What the task asks:
Return, word for word, the line that contains "ATOM 62 O O" and every line after it through the end of the records.
##### Provided entries #####
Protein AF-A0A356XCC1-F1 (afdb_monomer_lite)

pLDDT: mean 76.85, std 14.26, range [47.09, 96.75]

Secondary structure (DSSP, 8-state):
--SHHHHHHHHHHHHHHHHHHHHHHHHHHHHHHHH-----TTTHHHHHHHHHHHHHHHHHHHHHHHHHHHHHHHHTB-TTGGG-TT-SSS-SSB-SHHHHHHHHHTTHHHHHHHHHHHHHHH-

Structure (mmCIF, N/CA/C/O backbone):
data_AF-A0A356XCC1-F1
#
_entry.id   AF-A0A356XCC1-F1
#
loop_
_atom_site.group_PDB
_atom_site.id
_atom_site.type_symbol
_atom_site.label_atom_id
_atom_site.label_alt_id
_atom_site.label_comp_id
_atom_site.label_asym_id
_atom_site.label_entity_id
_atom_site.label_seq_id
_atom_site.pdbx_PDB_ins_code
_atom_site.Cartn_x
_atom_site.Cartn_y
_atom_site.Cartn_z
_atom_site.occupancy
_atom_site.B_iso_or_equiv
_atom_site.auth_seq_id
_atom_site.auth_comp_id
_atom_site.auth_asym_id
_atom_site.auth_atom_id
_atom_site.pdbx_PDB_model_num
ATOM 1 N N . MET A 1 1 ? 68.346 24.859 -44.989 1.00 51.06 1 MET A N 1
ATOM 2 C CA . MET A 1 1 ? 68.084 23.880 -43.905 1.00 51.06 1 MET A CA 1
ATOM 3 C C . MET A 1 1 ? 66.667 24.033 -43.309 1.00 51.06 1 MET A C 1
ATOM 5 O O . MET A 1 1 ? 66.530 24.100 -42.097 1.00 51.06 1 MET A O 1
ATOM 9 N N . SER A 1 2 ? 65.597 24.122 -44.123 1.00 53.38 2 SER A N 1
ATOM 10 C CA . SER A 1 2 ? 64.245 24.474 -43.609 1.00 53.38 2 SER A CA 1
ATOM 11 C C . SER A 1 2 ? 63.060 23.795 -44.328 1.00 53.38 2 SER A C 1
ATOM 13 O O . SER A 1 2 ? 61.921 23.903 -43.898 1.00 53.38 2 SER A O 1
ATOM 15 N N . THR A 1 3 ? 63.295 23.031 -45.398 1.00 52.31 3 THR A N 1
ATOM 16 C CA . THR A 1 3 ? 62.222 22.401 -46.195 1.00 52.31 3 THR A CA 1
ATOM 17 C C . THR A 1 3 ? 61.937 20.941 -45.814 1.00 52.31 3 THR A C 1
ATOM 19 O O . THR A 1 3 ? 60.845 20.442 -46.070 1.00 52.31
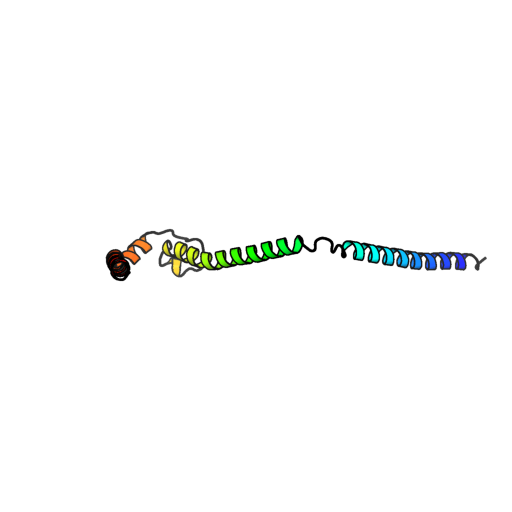 3 THR A O 1
ATOM 22 N N . ALA A 1 4 ? 62.864 20.257 -45.129 1.00 55.31 4 ALA A N 1
ATOM 23 C CA . ALA A 1 4 ? 62.707 18.847 -44.745 1.00 55.31 4 ALA A CA 1
ATOM 24 C C . ALA A 1 4 ? 61.856 18.630 -43.474 1.00 55.31 4 ALA A C 1
ATOM 26 O O . ALA A 1 4 ? 61.153 17.625 -43.360 1.00 55.31 4 ALA A O 1
ATOM 27 N N . LYS A 1 5 ? 61.861 19.577 -42.521 1.00 53.53 5 LYS A N 1
ATOM 28 C CA . LYS A 1 5 ? 61.092 19.447 -41.265 1.00 53.53 5 LYS A CA 1
ATOM 29 C C . LYS A 1 5 ? 59.584 19.634 -41.479 1.00 53.53 5 LYS A C 1
ATOM 31 O O . LYS A 1 5 ? 58.785 18.940 -40.855 1.00 53.53 5 LYS A O 1
ATOM 36 N N . THR A 1 6 ? 59.185 20.493 -42.414 1.00 55.88 6 THR A N 1
ATOM 37 C CA . THR A 1 6 ? 57.773 20.810 -42.691 1.00 55.88 6 THR A CA 1
ATOM 38 C C . THR A 1 6 ? 57.014 19.623 -43.298 1.00 55.88 6 THR A C 1
ATOM 40 O O . THR A 1 6 ? 55.859 19.379 -42.947 1.00 55.88 6 THR A O 1
ATOM 43 N N . HIS A 1 7 ? 57.671 18.812 -44.135 1.00 51.75 7 HIS A N 1
ATOM 44 C CA . HIS A 1 7 ? 57.074 17.600 -44.712 1.00 51.75 7 HIS A CA 1
ATOM 45 C C . HIS A 1 7 ? 56.894 16.465 -43.688 1.00 51.75 7 HIS A C 1
ATOM 47 O O . HIS A 1 7 ? 55.878 15.765 -43.726 1.00 51.75 7 HIS A O 1
ATOM 53 N N . ALA A 1 8 ? 57.820 16.310 -42.734 1.00 57.69 8 ALA A N 1
ATOM 54 C CA . ALA A 1 8 ? 57.710 15.312 -41.666 1.00 57.69 8 ALA A CA 1
ATOM 55 C C . ALA A 1 8 ? 56.581 15.647 -40.672 1.00 57.69 8 ALA A C 1
ATOM 57 O O . ALA A 1 8 ? 55.803 14.773 -40.280 1.00 57.69 8 ALA A O 1
ATOM 58 N N . VAL A 1 9 ? 56.435 16.930 -40.324 1.00 57.97 9 VAL A N 1
ATOM 59 C CA . VAL A 1 9 ? 55.374 17.410 -39.427 1.00 57.97 9 VAL A CA 1
ATOM 60 C C . VAL A 1 9 ? 53.995 17.268 -40.080 1.00 57.97 9 VAL A C 1
ATOM 62 O O . VAL A 1 9 ? 53.072 16.760 -39.444 1.00 57.97 9 VAL A O 1
ATOM 65 N N . LYS A 1 10 ? 53.852 17.593 -41.375 1.00 58.06 10 LYS A N 1
ATOM 66 C CA . LYS A 1 10 ? 52.575 17.439 -42.095 1.00 58.06 10 LYS A CA 1
ATOM 67 C C . LYS A 1 10 ? 52.130 15.973 -42.183 1.00 58.06 10 LYS A C 1
ATOM 69 O O . LYS A 1 10 ? 50.955 15.688 -41.975 1.00 58.06 10 LYS A O 1
ATOM 74 N N . LYS A 1 11 ? 53.057 15.032 -42.409 1.00 58.50 11 LYS A N 1
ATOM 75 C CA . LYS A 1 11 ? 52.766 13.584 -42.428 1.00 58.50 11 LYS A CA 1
#####
Response:
ATOM 62 O O . VAL A 1 9 ? 53.072 16.760 -39.444 1.00 57.97 9 VAL A O 1
ATOM 65 N N . LYS A 1 10 ? 53.852 17.593 -41.375 1.00 58.06 10 LYS A N 1
ATOM 66 C CA . LYS A 1 10 ? 52.575 17.439 -42.095 1.00 58.06 10 LYS A CA 1
ATOM 67 C C . LYS A 1 10 ? 52.130 15.973 -42.183 1.00 58.06 10 LYS A C 1
ATOM 69 O O . LYS A 1 10 ? 50.955 15.688 -41.975 1.00 58.06 10 LYS A O 1
ATOM 74 N N . LYS A 1 11 ? 53.057 15.032 -42.409 1.00 58.50 11 LYS A N 1
ATOM 75 C CA . LYS A 1 11 ? 52.766 13.584 -42.428 1.00 58.50 11 LYS A CA 1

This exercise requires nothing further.